In this and the coming issues of Rustling Grass, I will share excerpts from Cooper’s book. Following is the description of the tale’s setting. Go back in time with me and imagine a wilderness that was the happy hunting grounds of a people who lived here before us and took care of the land a bit differently than we do.

The precise period of our legend was in the year 1812, and the season of the year the pleasant month of July, which had now drawn near to its close. The sun was already approaching the western limits of a wooded view, when the actors in its opening scene must appear on a stage that is worthy of a more particular description.

The region was, in one sense, wild, though it offered a picture that was not without some of the strongest and most pleasing features of civilization. The country was what is termed “rolling,” from some fancied resemblance to the surface of the ocean, when it is just undulating with a long “ground-swell.”

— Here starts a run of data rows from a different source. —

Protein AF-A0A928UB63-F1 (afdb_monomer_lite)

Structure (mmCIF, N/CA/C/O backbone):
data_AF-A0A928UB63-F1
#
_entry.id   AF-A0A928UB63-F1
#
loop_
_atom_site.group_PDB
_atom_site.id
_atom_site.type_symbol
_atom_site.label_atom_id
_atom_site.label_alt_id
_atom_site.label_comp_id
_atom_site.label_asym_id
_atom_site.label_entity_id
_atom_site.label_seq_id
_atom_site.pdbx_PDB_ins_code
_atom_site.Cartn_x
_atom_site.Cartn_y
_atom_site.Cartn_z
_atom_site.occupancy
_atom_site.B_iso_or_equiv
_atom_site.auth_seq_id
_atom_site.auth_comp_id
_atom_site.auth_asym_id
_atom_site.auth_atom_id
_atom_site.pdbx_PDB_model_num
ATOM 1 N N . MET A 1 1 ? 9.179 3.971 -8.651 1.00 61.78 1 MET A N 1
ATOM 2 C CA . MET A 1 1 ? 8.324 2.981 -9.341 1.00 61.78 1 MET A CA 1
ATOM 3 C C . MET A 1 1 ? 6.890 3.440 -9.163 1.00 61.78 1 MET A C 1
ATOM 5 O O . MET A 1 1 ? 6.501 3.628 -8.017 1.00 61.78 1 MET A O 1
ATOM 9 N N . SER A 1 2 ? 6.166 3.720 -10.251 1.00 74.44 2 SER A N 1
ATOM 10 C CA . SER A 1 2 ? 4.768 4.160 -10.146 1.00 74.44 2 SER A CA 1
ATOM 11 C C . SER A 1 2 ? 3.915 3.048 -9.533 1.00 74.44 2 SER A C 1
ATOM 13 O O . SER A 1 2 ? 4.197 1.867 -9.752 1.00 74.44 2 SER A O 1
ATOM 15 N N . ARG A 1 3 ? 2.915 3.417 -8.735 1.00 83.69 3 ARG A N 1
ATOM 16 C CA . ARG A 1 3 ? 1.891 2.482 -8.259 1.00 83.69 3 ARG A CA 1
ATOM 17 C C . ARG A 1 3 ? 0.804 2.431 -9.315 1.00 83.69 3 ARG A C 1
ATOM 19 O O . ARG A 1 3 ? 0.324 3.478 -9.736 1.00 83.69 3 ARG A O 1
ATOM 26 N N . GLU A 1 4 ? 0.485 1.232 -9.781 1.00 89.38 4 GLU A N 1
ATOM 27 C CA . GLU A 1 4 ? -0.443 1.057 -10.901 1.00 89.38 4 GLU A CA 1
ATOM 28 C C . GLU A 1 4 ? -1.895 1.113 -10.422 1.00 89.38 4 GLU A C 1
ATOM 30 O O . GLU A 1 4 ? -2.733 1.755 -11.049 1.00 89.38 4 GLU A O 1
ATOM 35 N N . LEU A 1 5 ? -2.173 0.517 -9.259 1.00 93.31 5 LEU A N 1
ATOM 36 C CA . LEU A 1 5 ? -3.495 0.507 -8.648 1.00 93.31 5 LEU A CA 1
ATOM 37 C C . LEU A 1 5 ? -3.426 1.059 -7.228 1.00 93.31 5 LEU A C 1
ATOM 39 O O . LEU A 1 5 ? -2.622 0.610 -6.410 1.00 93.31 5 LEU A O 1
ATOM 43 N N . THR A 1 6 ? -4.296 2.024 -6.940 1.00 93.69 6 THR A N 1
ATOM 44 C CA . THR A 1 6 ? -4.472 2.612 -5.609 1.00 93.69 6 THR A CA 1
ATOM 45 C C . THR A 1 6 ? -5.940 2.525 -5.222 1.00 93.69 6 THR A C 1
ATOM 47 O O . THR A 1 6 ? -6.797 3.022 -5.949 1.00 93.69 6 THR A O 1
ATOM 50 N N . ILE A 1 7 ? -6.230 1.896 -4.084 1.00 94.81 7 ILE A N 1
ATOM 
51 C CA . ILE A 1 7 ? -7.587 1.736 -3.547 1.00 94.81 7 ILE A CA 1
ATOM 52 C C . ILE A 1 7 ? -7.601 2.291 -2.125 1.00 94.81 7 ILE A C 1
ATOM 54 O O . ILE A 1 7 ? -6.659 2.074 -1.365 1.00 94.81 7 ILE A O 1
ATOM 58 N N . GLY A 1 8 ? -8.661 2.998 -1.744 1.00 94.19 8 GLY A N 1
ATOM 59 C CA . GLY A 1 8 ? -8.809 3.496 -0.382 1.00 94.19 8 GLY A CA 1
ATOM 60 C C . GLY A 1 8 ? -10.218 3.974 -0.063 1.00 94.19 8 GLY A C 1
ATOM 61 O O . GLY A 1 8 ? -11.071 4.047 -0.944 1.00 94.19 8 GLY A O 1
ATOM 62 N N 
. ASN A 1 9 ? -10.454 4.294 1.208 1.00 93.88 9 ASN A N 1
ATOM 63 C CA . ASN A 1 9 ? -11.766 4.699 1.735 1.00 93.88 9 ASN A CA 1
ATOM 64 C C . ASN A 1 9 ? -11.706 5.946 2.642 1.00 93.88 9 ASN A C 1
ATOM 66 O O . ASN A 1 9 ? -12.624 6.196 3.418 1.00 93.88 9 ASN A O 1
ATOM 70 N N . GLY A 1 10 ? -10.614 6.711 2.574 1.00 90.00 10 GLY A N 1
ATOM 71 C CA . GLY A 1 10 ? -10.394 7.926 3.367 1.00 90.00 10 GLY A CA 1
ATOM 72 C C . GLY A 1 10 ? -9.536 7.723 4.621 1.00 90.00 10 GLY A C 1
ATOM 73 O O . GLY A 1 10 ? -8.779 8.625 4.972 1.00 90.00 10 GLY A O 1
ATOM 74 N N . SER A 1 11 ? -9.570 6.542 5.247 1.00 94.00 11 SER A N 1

Although wooded, it was not, as the American forest is wont to grow, with tail straight trees towering toward the light, but with intervals between the low oaks that were scattered profusely over the view, and with much of that air of negligence that one is apt to see in grounds where art is made to assume the character of nature. The trees, with very few exceptions, were what is called the “burr-oak,” a small variety of a very extensive genus; and the spaces between them, always irregular, and often of singular beauty, have obtained the name of “openings”; the two terms combined giving their appellation to this particular species of native forest, under the name of “Oak Openings.”

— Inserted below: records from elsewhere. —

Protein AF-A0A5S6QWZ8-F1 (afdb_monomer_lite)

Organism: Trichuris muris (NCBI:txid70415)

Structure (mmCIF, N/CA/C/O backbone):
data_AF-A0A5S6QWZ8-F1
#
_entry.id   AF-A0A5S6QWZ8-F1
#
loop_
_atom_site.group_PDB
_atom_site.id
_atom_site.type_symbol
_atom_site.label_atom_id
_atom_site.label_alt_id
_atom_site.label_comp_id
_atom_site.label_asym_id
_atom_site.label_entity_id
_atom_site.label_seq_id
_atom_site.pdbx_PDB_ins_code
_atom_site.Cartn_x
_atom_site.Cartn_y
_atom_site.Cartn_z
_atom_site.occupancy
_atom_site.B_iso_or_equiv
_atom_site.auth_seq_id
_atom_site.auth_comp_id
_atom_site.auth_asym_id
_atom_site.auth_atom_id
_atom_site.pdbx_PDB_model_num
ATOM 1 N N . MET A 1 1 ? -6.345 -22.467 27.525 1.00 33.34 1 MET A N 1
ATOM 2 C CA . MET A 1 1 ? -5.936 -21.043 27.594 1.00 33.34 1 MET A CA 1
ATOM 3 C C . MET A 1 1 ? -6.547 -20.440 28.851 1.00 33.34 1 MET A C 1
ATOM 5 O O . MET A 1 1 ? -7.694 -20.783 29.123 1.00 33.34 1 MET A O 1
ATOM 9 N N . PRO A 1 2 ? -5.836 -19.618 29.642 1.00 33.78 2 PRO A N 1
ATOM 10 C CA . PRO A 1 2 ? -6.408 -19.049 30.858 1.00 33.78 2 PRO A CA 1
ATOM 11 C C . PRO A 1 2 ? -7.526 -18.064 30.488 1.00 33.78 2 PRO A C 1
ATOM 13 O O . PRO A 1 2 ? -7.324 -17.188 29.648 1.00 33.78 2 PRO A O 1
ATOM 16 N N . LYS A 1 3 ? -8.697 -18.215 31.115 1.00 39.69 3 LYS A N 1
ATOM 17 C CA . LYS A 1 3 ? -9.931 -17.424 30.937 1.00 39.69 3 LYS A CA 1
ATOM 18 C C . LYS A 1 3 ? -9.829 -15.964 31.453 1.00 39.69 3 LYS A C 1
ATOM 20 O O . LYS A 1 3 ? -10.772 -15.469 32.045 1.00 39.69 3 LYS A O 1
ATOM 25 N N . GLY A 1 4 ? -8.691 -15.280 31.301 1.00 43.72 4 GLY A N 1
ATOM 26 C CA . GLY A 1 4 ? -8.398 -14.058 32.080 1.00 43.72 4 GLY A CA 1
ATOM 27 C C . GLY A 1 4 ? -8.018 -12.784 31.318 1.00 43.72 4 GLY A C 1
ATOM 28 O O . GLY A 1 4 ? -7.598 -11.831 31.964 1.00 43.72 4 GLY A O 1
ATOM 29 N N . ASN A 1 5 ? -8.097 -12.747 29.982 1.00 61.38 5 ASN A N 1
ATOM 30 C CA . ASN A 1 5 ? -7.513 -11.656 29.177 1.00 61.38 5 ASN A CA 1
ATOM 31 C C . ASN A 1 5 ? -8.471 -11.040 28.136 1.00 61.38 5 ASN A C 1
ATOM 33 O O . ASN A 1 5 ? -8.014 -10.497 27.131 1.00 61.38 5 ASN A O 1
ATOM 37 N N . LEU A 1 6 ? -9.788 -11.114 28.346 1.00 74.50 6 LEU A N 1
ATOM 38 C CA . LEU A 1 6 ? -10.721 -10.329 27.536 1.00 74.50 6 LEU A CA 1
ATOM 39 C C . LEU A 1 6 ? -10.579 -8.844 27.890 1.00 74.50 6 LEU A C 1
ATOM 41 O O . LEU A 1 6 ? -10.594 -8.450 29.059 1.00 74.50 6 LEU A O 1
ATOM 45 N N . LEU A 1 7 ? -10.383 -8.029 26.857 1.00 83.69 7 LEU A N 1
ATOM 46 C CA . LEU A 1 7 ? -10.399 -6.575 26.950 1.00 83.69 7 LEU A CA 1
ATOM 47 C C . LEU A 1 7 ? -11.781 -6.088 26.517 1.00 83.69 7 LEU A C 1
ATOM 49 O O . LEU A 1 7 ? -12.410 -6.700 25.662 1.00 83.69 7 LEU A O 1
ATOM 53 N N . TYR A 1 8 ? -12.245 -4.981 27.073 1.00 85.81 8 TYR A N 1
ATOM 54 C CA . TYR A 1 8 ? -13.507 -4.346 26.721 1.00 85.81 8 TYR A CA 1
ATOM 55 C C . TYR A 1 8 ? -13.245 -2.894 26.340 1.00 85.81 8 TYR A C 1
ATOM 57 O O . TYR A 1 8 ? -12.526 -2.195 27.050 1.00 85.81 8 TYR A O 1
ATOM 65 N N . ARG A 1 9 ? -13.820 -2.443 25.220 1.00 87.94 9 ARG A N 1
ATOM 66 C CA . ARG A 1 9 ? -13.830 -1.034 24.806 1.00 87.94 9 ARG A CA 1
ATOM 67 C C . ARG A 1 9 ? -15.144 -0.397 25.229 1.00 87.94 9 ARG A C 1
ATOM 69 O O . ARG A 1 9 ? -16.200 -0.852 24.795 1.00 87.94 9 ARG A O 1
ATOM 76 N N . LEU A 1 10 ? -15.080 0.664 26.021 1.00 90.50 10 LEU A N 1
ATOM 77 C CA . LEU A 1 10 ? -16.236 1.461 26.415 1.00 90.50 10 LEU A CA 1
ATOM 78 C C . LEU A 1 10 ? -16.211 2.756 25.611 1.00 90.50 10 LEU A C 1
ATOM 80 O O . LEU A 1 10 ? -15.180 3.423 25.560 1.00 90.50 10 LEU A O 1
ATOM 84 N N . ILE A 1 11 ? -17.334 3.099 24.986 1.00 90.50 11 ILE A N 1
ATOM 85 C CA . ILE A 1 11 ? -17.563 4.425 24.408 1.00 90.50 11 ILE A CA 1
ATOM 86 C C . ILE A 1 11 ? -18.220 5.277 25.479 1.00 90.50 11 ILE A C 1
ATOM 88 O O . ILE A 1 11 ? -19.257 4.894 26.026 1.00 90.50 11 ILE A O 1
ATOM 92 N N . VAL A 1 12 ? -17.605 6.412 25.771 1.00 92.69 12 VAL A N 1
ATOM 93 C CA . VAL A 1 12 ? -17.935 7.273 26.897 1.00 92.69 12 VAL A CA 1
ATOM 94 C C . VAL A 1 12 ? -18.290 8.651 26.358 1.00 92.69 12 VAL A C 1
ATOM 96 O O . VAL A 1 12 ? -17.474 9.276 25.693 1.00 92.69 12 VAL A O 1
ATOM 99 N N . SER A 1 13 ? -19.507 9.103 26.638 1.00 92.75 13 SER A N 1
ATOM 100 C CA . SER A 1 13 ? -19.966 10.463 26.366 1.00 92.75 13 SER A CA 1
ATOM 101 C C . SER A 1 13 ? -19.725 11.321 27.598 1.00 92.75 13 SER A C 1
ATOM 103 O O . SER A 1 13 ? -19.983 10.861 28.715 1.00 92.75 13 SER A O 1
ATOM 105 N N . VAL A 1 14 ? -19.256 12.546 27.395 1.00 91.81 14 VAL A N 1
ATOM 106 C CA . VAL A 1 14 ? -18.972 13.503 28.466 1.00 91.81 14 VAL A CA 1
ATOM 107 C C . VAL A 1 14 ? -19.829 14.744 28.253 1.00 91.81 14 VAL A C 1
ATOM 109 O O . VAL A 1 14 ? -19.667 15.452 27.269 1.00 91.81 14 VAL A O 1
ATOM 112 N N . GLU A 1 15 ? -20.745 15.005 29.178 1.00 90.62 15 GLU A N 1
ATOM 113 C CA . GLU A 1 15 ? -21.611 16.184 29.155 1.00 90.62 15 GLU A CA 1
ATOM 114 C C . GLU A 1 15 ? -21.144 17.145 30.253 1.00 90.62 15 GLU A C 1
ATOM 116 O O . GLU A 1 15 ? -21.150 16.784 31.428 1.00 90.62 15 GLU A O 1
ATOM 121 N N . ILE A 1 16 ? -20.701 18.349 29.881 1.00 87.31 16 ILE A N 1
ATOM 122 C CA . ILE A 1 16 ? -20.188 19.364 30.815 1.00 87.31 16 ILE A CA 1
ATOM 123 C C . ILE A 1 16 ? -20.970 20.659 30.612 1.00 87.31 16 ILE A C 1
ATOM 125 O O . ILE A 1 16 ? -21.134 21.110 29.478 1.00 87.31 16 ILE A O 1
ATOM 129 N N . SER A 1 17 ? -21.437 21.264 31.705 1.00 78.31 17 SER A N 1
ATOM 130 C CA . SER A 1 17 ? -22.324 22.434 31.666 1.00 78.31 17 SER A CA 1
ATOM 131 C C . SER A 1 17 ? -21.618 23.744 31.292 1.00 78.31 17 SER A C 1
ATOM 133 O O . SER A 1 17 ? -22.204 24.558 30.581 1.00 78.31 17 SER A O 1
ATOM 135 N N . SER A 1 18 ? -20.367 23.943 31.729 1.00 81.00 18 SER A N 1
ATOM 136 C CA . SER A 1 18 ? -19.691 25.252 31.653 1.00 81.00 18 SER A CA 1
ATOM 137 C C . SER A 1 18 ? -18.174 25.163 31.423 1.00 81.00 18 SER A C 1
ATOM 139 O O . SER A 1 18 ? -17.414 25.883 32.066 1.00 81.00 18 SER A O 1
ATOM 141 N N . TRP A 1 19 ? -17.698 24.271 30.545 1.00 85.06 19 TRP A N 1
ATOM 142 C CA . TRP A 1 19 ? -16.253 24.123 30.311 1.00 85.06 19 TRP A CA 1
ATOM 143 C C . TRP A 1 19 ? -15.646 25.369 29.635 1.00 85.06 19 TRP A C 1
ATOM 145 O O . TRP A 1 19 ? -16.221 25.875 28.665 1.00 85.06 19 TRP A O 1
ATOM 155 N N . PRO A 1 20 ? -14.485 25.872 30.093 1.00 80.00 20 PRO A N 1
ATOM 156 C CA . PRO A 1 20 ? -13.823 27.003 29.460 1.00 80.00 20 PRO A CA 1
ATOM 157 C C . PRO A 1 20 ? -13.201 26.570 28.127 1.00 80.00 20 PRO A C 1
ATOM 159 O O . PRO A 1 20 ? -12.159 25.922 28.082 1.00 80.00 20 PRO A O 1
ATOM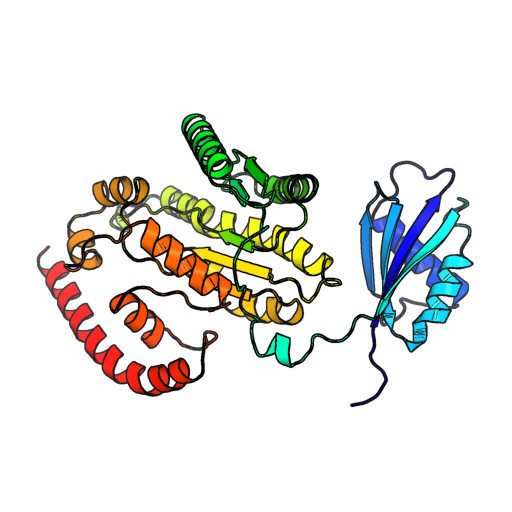 162 N N . GLY A 1 21 ? -13.841 26.953 27.023 1.00 83.44 21 GLY A N 1
ATOM 163 C CA . GLY A 1 21 ? -13.369 26.642 25.674 1.00 83.44 21 GLY A CA 1
ATOM 164 C C . GLY A 1 21 ? -13.769 25.244 25.192 1.00 83.44 21 GLY A C 1
ATOM 165 O O . GLY A 1 21 ? -14.735 24.651 25.669 1.00 83.44 21 GLY A O 1
ATOM 166 N N . GLN A 1 22 ? -13.053 24.729 24.191 1.00 82.94 22 GLN A N 1
ATOM 167 C CA . GLN A 1 22 ? -13.331 23.409 23.625 1.00 82.94 22 GLN A CA 1
ATOM 168 C C . GLN A 1 22 ? -12.673 22.324 24.480 1.00 82.94 22 GLN A C 1
ATOM 170 O O . GLN A 1 22 ? -11.461 22.342 24.671 1.00 82.94 22 GLN A O 1
ATOM 175 N N . PHE A 1 23 ? -13.468 21.367 24.959 1.00 86.50 23 PHE A N 1
ATOM 176 C CA . PHE A 1 23 ? -12.964 20.214 25.702 1.00 86.50 23 PHE A CA 1
ATOM 177 C C . PHE A 1 23 ? -12.055 19.364 24.804 1.00 86.50 23 PHE A C 1
ATOM 179 O O . PHE A 1 23 ? -12.507 18.817 23.791 1.00 86.50 23 PHE A O 1
ATOM 186 N N . SER A 1 24 ? -10.771 19.308 25.145 1.00 87.00 24 SER A N 1
ATOM 187 C CA . SER A 1 24 ? -9.726 18.695 24.328 1.00 87.00 24 SER A CA 1
ATOM 188 C C . SER A 1 24 ? -9.537 17.203 24.628 1.00 87.00 24 SER A C 1
ATOM 190 O O . SER A 1 24 ? -10.101 16.645 25.570 1.00 87.00 24 SER A O 1
ATOM 192 N N . GLU A 1 25 ? -8.716 16.529 23.817 1.00 85.06 25 GLU A N 1
ATOM 193 C CA . GLU A 1 25 ? -8.336 15.136 24.077 1.00 85.06 25 GLU A CA 1
ATOM 194 C C . GLU A 1 25 ? -7.520 14.987 25.373 1.00 85.06 25 GLU A C 1
ATOM 196 O O . GLU A 1 25 ? -7.706 14.017 26.111 1.00 85.06 25 GLU A O 1
ATOM 201 N N . ASP A 1 26 ? -6.666 15.961 25.692 1.00 86.19 26 ASP A N 1
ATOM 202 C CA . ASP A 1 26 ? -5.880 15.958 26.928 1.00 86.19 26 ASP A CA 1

These woods, so peculiar to certain districts of country, are not altogether without some variety, though possessing a general character of sameness. The trees were of very uniform size, being little taller than pear-trees, which they resemble a good deal in form; and having trunks that rarely attain two feet in diameter. The variety is produced by their distribution. In places they stand with a regularity resembling that of an orchard; then, again, they are more scattered and less formal, while wide breadths of the land are occasionally seen in which they stand in copses, with vacant spaces, that bear no small affinity to artificial lawns, being covered with verdure. The grasses are supposed to be owing to the fires lighted periodically by the Indians in order to clear their hunting-grounds.